2.9 WETTING MECHANISMS IN CARBONATES AND
SANDSTONES
The distribution of oil and water in the porous system is linked to
the wetting properties of the crude oil-formation water-rock matrix
interface system, i.e., the contact between the rock surface and the two
fluids, crude oil and formation fluid (a complex brine with varying
salinity and ionic components).

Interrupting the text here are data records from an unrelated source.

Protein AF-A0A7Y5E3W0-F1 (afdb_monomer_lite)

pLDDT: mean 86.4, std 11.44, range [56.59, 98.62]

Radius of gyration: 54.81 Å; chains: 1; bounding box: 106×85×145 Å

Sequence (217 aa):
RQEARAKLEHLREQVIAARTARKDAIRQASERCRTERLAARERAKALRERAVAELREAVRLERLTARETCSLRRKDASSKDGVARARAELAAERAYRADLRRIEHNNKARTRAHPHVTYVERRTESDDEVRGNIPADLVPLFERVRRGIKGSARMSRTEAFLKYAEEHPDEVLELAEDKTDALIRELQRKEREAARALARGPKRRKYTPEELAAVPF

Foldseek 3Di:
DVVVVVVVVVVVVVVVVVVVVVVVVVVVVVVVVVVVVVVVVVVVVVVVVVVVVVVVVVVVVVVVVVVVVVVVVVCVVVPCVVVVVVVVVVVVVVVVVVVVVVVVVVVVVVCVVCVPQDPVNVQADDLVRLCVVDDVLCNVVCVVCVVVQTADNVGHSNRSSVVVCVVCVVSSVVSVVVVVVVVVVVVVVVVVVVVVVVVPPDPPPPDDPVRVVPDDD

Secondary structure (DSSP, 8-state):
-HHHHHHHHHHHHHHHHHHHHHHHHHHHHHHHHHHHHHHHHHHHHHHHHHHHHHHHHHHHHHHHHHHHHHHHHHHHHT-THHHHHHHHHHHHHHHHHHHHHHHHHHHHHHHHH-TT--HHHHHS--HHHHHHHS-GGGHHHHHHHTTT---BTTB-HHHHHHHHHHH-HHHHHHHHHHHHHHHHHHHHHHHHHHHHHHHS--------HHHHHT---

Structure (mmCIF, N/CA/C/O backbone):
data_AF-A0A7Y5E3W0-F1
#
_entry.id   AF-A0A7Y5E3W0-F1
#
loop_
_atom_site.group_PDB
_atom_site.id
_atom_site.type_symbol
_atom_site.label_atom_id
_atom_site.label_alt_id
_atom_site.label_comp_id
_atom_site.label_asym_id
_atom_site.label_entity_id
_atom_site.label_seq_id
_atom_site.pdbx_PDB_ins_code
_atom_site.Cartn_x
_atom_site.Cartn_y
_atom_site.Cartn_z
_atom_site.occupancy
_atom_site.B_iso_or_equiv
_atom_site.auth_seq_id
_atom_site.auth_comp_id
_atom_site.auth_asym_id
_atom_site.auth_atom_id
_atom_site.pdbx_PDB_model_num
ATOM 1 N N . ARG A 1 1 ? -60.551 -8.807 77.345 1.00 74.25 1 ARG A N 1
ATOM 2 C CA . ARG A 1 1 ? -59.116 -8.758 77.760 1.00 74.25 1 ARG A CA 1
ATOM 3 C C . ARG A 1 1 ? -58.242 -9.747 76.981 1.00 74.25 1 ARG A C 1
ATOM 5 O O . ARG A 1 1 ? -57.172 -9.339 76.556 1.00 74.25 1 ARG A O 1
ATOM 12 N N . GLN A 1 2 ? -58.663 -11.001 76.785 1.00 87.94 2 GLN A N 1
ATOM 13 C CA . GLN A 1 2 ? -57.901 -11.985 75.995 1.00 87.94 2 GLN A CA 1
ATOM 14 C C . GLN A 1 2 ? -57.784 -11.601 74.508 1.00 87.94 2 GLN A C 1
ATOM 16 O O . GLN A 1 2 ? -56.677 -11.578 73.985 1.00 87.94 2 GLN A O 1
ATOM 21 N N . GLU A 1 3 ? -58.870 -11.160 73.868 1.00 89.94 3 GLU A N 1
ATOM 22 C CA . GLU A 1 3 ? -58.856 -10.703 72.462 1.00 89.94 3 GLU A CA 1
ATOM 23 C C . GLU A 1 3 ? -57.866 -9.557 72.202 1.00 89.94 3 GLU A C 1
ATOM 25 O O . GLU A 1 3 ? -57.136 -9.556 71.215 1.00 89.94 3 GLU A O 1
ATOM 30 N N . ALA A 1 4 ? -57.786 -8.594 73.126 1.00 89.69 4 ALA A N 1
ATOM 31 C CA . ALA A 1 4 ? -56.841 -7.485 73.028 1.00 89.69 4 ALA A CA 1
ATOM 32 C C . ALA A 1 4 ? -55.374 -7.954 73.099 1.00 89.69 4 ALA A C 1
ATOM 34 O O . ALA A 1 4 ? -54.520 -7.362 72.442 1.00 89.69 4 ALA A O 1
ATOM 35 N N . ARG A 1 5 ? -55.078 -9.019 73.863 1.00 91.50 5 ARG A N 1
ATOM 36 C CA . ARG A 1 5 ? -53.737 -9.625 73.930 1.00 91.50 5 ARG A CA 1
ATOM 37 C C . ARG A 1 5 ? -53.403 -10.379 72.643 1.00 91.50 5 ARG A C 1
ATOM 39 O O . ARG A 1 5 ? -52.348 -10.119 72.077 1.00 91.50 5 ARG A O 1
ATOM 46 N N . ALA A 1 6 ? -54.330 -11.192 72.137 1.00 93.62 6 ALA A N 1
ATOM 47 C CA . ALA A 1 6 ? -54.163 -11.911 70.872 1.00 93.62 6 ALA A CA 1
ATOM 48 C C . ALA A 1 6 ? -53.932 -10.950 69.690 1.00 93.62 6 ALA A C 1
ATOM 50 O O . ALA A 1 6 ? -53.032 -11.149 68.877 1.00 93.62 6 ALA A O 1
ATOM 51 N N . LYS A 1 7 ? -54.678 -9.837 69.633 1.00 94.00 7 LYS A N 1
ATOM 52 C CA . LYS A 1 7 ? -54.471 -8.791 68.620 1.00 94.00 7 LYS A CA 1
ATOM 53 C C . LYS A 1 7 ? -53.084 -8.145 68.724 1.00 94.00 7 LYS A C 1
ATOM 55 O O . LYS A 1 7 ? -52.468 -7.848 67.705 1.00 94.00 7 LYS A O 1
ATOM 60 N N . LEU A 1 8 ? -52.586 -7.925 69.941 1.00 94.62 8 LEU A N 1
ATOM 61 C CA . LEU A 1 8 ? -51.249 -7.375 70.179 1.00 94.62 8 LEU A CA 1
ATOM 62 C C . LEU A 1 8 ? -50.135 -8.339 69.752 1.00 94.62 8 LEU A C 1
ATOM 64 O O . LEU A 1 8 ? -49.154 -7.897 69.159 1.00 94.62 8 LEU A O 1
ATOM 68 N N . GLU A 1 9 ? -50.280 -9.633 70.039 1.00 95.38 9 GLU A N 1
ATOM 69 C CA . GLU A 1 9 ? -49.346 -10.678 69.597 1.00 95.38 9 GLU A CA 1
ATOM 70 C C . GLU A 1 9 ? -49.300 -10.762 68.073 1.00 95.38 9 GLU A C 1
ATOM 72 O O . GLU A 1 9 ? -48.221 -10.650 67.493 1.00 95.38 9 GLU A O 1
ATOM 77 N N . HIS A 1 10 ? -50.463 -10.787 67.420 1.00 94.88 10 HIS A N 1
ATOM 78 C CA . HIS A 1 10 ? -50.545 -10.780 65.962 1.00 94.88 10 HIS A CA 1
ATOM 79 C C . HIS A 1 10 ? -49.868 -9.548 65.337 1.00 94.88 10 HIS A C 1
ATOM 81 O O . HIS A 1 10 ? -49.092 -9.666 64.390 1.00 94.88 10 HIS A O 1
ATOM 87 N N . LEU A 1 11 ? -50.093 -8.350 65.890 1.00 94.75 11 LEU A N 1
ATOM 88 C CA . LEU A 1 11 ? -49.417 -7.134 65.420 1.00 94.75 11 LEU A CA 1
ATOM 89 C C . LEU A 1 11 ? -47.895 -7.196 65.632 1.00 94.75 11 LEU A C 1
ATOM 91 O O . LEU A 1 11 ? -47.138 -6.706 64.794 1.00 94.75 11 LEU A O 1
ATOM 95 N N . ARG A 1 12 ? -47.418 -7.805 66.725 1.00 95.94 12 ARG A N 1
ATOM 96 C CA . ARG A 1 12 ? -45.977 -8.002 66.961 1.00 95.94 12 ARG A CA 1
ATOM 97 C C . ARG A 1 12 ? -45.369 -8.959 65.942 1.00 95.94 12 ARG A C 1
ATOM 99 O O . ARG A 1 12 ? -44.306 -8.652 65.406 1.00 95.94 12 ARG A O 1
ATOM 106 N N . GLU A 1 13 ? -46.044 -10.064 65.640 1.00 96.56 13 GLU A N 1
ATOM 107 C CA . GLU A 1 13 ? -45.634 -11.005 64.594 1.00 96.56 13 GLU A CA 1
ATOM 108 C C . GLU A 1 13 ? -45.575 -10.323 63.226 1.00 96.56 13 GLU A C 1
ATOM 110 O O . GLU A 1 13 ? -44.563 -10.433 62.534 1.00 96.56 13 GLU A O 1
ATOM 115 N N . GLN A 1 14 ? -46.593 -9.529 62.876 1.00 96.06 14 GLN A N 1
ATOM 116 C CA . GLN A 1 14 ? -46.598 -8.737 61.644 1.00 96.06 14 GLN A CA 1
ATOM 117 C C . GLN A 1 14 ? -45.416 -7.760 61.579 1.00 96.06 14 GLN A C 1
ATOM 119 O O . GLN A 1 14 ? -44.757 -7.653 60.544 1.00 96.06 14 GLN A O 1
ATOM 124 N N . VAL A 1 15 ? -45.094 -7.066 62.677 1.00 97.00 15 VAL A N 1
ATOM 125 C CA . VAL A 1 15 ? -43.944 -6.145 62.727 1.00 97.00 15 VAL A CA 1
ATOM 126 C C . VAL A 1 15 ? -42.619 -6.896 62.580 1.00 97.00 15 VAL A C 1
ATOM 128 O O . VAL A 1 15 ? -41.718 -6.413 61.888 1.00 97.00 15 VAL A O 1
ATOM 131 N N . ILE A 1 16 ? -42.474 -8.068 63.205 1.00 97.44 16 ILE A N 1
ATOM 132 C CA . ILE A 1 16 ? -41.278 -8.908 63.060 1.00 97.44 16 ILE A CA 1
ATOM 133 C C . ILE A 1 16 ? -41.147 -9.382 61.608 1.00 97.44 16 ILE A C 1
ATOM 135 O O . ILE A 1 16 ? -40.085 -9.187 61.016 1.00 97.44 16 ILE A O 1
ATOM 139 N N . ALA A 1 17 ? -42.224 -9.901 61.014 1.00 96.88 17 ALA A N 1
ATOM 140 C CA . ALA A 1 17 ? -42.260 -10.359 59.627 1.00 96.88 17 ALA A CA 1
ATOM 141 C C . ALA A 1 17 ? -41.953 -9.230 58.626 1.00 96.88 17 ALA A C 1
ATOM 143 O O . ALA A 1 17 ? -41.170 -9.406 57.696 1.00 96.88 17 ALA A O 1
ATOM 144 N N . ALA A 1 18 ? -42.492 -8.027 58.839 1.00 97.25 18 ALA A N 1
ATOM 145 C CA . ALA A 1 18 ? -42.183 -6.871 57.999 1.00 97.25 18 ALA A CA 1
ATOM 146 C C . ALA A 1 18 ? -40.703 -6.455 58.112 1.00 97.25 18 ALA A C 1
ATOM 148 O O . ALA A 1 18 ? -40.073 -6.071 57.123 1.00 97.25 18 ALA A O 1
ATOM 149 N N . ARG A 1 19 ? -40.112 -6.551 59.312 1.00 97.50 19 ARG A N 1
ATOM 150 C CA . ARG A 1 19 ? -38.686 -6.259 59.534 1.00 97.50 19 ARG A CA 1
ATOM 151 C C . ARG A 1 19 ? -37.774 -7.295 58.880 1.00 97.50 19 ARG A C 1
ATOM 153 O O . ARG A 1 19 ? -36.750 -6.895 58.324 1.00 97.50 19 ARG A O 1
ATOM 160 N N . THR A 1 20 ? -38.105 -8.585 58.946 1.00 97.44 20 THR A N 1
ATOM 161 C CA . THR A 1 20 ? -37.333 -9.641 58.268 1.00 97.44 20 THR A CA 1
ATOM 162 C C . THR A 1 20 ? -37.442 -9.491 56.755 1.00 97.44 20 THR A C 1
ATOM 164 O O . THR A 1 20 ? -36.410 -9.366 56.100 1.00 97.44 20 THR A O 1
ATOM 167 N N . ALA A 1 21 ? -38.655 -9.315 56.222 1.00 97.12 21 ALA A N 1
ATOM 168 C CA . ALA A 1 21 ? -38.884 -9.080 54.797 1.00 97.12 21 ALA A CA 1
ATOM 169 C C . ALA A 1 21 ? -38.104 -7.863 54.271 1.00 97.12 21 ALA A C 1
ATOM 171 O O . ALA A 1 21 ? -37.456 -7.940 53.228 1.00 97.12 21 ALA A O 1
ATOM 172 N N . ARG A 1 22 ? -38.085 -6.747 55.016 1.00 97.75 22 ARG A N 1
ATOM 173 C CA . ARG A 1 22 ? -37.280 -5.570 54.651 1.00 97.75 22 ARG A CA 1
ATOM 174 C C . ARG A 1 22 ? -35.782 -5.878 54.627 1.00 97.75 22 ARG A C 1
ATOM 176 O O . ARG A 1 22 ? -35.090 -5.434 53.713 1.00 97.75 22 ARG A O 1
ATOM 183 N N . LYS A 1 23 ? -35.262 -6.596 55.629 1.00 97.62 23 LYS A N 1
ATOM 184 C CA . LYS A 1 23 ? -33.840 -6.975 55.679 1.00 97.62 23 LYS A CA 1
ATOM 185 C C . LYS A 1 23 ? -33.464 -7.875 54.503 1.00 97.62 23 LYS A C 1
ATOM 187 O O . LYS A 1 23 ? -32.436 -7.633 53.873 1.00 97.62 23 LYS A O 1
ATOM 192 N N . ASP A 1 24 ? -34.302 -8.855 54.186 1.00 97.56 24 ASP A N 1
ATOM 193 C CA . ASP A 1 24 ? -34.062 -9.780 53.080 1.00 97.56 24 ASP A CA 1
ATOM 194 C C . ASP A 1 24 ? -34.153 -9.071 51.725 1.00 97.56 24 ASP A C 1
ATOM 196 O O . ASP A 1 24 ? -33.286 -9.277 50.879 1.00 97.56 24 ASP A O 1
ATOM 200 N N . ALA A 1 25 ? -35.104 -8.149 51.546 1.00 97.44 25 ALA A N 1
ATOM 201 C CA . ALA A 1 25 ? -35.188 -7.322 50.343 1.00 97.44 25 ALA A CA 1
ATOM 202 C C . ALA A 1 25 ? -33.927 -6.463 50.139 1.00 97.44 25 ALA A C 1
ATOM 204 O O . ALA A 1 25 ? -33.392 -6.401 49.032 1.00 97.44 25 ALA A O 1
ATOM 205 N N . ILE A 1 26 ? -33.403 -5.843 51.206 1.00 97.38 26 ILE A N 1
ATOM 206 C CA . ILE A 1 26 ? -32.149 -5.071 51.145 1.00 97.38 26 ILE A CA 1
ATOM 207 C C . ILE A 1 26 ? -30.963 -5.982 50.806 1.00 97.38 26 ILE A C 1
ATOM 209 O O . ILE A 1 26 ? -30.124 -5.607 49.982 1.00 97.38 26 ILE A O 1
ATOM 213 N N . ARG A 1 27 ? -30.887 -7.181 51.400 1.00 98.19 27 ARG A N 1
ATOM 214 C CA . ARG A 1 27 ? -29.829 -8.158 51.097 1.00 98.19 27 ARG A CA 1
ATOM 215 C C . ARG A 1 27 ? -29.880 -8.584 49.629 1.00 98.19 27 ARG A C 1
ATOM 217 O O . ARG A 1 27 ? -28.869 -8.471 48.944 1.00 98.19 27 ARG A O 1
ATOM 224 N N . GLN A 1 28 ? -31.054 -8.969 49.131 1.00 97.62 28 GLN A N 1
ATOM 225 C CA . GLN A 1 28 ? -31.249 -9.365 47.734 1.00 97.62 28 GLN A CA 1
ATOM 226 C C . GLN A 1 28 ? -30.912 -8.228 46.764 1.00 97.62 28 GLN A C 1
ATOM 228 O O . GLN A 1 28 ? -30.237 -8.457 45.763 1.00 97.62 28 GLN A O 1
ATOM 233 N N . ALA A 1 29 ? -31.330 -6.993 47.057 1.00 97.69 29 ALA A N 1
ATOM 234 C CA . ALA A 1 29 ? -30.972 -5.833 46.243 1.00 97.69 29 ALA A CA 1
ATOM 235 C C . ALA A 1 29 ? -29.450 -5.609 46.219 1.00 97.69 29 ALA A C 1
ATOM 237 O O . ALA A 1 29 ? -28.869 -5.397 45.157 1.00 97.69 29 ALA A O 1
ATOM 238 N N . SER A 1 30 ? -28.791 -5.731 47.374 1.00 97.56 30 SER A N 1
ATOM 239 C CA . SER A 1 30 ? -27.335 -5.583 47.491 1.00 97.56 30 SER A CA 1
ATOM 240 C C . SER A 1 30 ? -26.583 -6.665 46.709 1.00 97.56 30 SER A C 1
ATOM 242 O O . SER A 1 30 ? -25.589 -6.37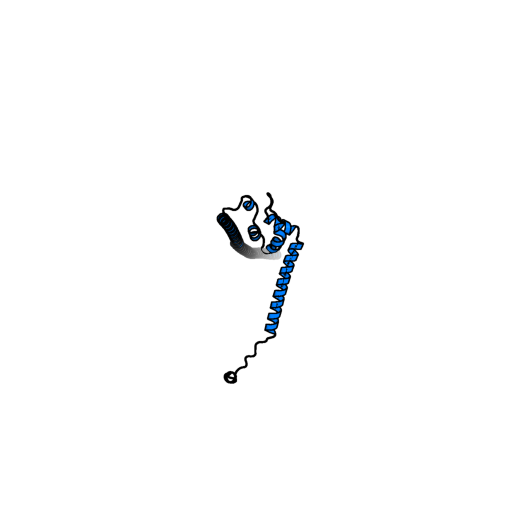6 46.040 1.00 97.56 30 SER A O 1
ATOM 244 N N . GLU A 1 31 ? -27.063 -7.908 46.762 1.00 98.19 31 GLU A N 1
ATOM 245 C CA . GLU A 1 31 ? -26.525 -9.031 45.991 1.00 98.19 31 GLU A CA 1
ATOM 246 C C . GLU A 1 31 ? -26.706 -8.816 44.488 1.00 98.19 31 GLU A C 1
ATOM 248 O O . GLU A 1 31 ? -25.731 -8.931 43.744 1.00 98.19 31 GLU A O 1
ATOM 253 N N . ARG A 1 32 ? -27.899 -8.399 44.044 1.00 97.75 32 ARG A N 1
ATOM 254 C CA . ARG A 1 32 ? -28.160 -8.047 42.639 1.00 97.75 32 ARG A CA 1
ATOM 255 C C . ARG A 1 32 ? -27.200 -6.964 42.159 1.00 97.75 32 ARG A C 1
ATOM 257 O O . ARG A 1 32 ? -26.442 -7.216 41.225 1.00 97.75 32 ARG A O 1
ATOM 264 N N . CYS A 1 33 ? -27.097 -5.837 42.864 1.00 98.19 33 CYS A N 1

Referring to formation water as brine
suggests to simplistic a composition for this key, but highly variable, com-
ponent of the system.
The wetting properties of this system dictate, to an extent, how the
two fluid phases in the system with flow-phase fluid flow the porous
network of an oil reservoir, by influencing the capillary pressure, Pc, and
the relative permeabilities of oil and water, kro, and krw, which in turn
influence oil recovery (Jadhunandan and Morrow, 1995); systems that are
slightly water wet tend to show the best incremental oil recovery through
water flooding.
Austad (2013) makes the important distinction between water flooding
as a secondary and tertiary recovery technique: injection of its own
formation water into an oil reservoir is a secondary recovery process;
injection of water with a different composition to the initial formation
water may change wetting properties of the reservoir (for better or worse
from an oil recovery process) and is therefore a tertiary recovery process.
Wetting characteristics of carbonates and sandstones are quite distinct.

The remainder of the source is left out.